Any documentation received from the company should be signed by an authorized representative of that company. The signature is necessary to demonstrate that the recycler received authorization from the company to remove the materials. Obtaining this documentation helps protect the recycler from allegations of theft or fraud.

Note: Very few individuals within an organization typically carry this authorization; the recycler must verify that the individual signing the forms are in fact authorized to provide the signatures.

Disposition and Disposal

When a computer is disassembled, the recycler should record the disposition of the complete assembly and each of the assembly’s components. For instance, if the recycler removes a processor chip to resell the chip as a working CPU, this action should be recorded and linked to the source device along with the method of sale and financial transactions associated with the sale. If the recycler lists the item on eBay, the recycler should document the eBay item number, who won the auction, and the amount the winning bidder paid for the CPU.

Components added to a scrap bin should be recorded along with the final destination of the bin’s components, where each component was obtained and the percentage of the bin’s contents acquired from a particular company. This information will be necessary to settle any profit sharing arrangements.

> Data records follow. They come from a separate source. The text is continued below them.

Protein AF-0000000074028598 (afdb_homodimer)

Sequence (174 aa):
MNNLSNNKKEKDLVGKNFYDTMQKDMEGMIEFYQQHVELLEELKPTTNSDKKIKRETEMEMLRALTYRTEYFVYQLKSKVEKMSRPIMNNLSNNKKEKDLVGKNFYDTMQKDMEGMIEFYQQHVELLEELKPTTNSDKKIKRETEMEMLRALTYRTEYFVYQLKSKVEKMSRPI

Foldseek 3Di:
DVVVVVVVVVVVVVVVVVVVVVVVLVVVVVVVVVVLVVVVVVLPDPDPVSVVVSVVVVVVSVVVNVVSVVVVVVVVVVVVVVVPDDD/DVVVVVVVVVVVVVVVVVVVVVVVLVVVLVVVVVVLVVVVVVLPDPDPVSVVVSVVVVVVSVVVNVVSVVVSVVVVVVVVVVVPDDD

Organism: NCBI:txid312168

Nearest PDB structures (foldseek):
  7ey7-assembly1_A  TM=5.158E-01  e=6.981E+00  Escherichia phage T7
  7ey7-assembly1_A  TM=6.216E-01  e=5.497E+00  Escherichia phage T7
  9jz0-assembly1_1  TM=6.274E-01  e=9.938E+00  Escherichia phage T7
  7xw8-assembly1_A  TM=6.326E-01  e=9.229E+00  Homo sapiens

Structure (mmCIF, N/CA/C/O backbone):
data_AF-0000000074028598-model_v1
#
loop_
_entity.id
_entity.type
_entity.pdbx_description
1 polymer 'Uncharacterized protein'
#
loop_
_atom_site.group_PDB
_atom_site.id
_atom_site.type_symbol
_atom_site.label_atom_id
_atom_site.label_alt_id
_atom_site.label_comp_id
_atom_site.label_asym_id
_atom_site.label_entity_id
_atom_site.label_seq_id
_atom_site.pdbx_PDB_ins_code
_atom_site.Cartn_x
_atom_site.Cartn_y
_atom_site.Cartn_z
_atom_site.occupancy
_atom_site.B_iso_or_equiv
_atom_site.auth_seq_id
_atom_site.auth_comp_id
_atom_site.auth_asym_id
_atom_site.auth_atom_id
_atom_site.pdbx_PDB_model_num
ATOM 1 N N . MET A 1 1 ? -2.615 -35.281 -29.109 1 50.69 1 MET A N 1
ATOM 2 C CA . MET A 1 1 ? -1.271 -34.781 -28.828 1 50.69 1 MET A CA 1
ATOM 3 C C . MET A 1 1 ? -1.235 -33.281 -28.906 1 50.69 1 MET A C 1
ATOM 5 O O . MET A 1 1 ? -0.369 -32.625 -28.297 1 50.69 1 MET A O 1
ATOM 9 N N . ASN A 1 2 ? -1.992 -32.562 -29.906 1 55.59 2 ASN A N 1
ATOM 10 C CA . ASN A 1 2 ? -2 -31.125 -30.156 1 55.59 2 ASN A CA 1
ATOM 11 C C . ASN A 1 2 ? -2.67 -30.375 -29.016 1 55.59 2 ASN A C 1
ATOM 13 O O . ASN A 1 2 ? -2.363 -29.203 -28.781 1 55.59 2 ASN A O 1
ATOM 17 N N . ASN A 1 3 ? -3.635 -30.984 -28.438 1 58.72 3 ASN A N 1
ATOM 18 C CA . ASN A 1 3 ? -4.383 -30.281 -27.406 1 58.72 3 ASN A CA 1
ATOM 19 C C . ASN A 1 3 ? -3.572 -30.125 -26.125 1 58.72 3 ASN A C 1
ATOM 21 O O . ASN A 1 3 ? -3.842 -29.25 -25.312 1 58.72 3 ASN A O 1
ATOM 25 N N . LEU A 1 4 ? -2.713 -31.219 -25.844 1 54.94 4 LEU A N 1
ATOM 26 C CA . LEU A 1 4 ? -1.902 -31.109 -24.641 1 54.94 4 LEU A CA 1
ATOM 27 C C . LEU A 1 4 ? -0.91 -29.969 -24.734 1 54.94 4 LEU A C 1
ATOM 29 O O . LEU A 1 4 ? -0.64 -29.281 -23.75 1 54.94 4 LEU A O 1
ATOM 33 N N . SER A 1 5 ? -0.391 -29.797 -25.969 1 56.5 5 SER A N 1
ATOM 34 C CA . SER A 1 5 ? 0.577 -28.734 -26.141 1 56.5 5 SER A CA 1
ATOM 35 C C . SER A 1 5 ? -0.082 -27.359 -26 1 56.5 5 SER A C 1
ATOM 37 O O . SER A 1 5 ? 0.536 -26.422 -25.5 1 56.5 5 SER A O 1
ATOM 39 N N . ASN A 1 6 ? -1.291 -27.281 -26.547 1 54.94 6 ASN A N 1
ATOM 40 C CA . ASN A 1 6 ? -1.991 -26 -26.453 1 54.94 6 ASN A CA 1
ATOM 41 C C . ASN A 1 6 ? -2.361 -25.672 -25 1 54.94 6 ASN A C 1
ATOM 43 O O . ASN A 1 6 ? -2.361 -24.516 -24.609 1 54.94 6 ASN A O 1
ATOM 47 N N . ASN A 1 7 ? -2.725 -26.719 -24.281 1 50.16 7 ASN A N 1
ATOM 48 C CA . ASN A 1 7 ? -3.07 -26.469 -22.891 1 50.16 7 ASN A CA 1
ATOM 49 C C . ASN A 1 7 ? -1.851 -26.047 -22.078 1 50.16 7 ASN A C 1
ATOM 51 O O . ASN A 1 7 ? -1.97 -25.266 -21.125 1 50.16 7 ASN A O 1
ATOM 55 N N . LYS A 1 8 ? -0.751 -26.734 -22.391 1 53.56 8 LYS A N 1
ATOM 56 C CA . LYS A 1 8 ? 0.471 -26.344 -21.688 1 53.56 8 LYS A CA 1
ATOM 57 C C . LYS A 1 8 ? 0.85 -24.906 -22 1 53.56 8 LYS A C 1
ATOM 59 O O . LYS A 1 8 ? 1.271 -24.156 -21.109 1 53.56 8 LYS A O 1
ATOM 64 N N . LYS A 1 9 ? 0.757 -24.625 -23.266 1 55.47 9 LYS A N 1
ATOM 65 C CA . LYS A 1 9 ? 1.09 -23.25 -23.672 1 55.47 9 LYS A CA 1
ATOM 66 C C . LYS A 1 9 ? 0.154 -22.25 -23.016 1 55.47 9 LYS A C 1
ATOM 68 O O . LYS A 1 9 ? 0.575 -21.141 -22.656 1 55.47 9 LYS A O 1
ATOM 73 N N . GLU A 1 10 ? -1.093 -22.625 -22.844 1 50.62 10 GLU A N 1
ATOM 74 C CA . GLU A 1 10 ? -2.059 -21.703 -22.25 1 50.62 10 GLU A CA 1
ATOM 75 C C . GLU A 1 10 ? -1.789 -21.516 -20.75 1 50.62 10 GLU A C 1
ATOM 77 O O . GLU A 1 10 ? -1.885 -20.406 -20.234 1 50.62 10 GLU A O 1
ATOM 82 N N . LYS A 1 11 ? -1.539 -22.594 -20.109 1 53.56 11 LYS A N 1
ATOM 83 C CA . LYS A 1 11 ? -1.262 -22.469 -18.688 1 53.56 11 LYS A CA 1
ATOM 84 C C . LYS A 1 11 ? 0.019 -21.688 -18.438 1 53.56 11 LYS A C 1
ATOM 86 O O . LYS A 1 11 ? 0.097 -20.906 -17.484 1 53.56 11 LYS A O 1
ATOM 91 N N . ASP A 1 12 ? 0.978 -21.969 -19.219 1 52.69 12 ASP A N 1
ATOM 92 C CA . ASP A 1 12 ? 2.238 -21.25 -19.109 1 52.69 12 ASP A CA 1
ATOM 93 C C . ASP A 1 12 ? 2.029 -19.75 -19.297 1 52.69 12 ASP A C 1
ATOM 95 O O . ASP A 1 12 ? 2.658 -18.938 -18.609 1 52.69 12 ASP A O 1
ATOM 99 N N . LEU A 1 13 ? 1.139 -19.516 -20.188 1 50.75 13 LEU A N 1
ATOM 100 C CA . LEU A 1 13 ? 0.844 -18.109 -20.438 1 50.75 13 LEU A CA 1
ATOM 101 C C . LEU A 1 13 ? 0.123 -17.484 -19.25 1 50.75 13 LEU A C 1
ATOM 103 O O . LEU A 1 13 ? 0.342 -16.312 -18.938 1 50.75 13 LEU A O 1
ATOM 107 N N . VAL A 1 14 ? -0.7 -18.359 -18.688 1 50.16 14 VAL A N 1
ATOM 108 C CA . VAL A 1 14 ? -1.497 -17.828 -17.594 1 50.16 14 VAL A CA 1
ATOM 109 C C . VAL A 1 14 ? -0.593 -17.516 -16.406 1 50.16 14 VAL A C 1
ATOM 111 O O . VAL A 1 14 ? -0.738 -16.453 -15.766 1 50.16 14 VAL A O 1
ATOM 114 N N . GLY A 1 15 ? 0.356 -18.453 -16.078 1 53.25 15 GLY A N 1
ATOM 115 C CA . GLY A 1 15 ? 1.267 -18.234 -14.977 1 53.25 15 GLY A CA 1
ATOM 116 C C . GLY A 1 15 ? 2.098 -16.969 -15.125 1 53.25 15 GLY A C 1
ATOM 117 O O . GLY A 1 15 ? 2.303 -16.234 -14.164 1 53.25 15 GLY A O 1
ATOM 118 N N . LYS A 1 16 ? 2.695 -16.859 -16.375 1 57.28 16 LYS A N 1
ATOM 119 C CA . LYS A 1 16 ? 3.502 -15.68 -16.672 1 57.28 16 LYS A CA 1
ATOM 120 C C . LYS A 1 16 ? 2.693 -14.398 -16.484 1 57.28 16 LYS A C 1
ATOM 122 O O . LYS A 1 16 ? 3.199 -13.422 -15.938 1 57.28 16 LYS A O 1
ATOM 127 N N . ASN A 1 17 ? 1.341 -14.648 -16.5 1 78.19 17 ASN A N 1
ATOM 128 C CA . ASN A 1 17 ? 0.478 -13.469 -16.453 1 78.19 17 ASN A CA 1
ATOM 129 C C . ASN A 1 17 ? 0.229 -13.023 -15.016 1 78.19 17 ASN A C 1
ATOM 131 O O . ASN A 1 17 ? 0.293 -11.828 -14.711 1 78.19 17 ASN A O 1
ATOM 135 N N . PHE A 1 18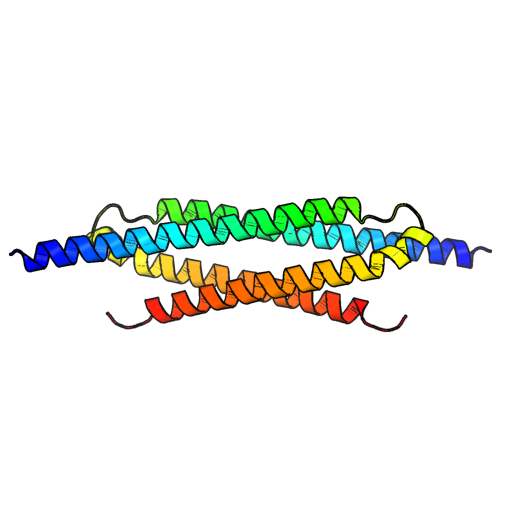 ? 0.34 -14.031 -14.086 1 83.69 18 PHE A N 1
ATOM 136 C CA . PHE A 1 18 ? 0.093 -13.695 -12.688 1 83.69 18 PHE A CA 1
ATOM 137 C C . PHE A 1 18 ? 1.277 -12.945 -12.094 1 83.69 18 PHE A C 1
ATOM 139 O O . PHE A 1 18 ? 1.108 -11.867 -11.516 1 83.69 18 PHE A O 1
ATOM 146 N N . TYR A 1 19 ? 2.432 -13.406 -12.375 1 86.69 19 TYR A N 1
ATOM 147 C CA . TYR A 1 19 ? 3.641 -12.859 -11.773 1 86.69 19 TYR A CA 1
ATOM 148 C C . TYR A 1 19 ? 3.939 -11.469 -12.328 1 86.69 19 TYR A C 1
ATOM 150 O O . TYR A 1 19 ? 4.234 -10.547 -11.562 1 86.69 19 TYR A O 1
ATOM 158 N N . ASP A 1 20 ? 3.75 -11.344 -13.555 1 88.5 20 ASP A N 1
ATOM 159 C CA . ASP A 1 20 ? 3.984 -10.047 -14.18 1 88.5 20 ASP A CA 1
ATOM 160 C C . ASP A 1 20 ? 2.971 -9.016 -13.688 1 88.5 20 ASP A C 1
ATOM 162 O O . ASP A 1 20 ? 3.336 -7.879 -13.383 1 88.5 20 ASP A O 1
ATOM 166 N N . THR A 1 21 ? 1.826 -9.414 -13.555 1 91.06 21 THR A N 1
ATOM 167 C CA . THR A 1 21 ? 0.76 -8.516 -13.133 1 91.06 21 THR A CA 1
ATOM 168 C C . THR A 1 21 ? 0.948 -8.109 -11.672 1 91.06 21 THR A C 1
ATOM 170 O O . THR A 1 21 ? 0.864 -6.926 -11.336 1 91.06 21 THR A O 1
ATOM 173 N N . MET A 1 22 ? 1.26 -9.07 -10.852 1 93.56 22 MET A N 1
ATOM 174 C CA . MET A 1 22 ? 1.458 -8.789 -9.43 1 93.56 22 MET A CA 1
ATOM 175 C C . MET A 1 22 ? 2.656 -7.871 -9.219 1 93.56 22 MET A C 1
ATOM 177 O O . MET A 1 22 ? 2.602 -6.949 -8.406 1 93.56 22 MET A O 1
ATOM 181 N N . GLN A 1 23 ? 3.699 -8.133 -9.953 1 93.94 23 GLN A N 1
ATOM 182 C CA . GLN A 1 23 ? 4.887 -7.289 -9.867 1 93.94 23 GLN A CA 1
ATOM 183 C C . GLN A 1 23 ? 4.57 -5.848 -10.258 1 93.94 23 GLN A C 1
ATOM 185 O O . GLN A 1 23 ? 4.918 -4.914 -9.531 1 93.94 23 GLN A O 1
ATOM 190 N N . LYS A 1 24 ? 3.908 -5.715 -11.312 1 94.81 24 LYS A N 1
ATOM 191 C CA . LYS A 1 24 ? 3.557 -4.383 -11.805 1 94.81 24 LYS A CA 1
ATOM 192 C C . LYS A 1 24 ? 2.654 -3.654 -10.812 1 94.81 24 LYS A C 1
ATOM 194 O O . LYS A 1 24 ? 2.828 -2.459 -10.57 1 94.81 24 LYS A O 1
ATOM 199 N N . ASP A 1 25 ? 1.697 -4.352 -10.258 1 95.88 25 ASP A N 1
ATOM 200 C CA . ASP A 1 25 ? 0.789 -3.76 -9.281 1 95.88 25 ASP A CA 1
ATOM 201 C C . ASP A 1 25 ? 1.548 -3.281 -8.047 1 95.88 25 ASP A C 1
ATOM 203 O O . ASP A 1 25 ? 1.328 -2.166 -7.57 1 95.88 25 ASP A O 1
ATOM 207 N N . MET A 1 26 ? 2.439 -4.047 -7.551 1 96.62 26 MET A N 1
ATOM 208 C CA . MET A 1 26 ? 3.209 -3.684 -6.363 1 96.62 26 MET A CA 1
ATOM 209 C C . MET A 1 26 ? 4.164 -2.535 -6.664 1 96.62 26 MET A C 1
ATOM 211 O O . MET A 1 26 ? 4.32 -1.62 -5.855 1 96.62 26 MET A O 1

When sending materials to a refiner, a complete listing of the individual materials sent to the refiner should accompany the shipment along with a statement indicating that an itemized listing of the material sources would be available upon request. This type of documentation provides a paper trail that will help settle any future disputes or litigation. Maintaining a paper trail protects the recycler and any client companies that provide sources for scrap.

Some manufacturers maintain records of the owners of devices for warranty and support issues. These records link owners back to the devices and can be used to track down the owner of record for a device. Some escrap computers’ components and electronics are classified as toxic or hazardous waste and companies owning those devices may require assurances from the recycler that those devices or components of those devices will not wind up in landfills. Maintaining disposition records will help the recycler demonstrate to those companies that scrap devices or components were not simply sent to the dump.

A good faith effort to provide documentation back to the companies that supply escrap devices and materials to the recycler will demonstrate the professionalism of the recycler to the company and help establish trust for future transactions.

Certification of Data Destruction

Some escrap components, such as hard drives, USB drives, digital cameras, etc. may contain sensitive information that the client demands protection for. In many cases, the only alternative to adequately protect the data on a device is to physically destroy the device. The destruction should be documented and reported to the client.

Devices that require data destruction should be listed on the original receipt documentation, such as the bill of lading. The client should inform the recycler which devices require data protection services when those devices are transferred; stipulating that the recycler destroy the devices, document the destruction, and provide a disposition report back to the client noting the destruction. The disposition report should then identify the devices by model number,and serial number along with a notation specifying the method for destruction.

Note: adequately destroying devices such as hard drives requires the drive to be disassembled and the platters shredded or melted.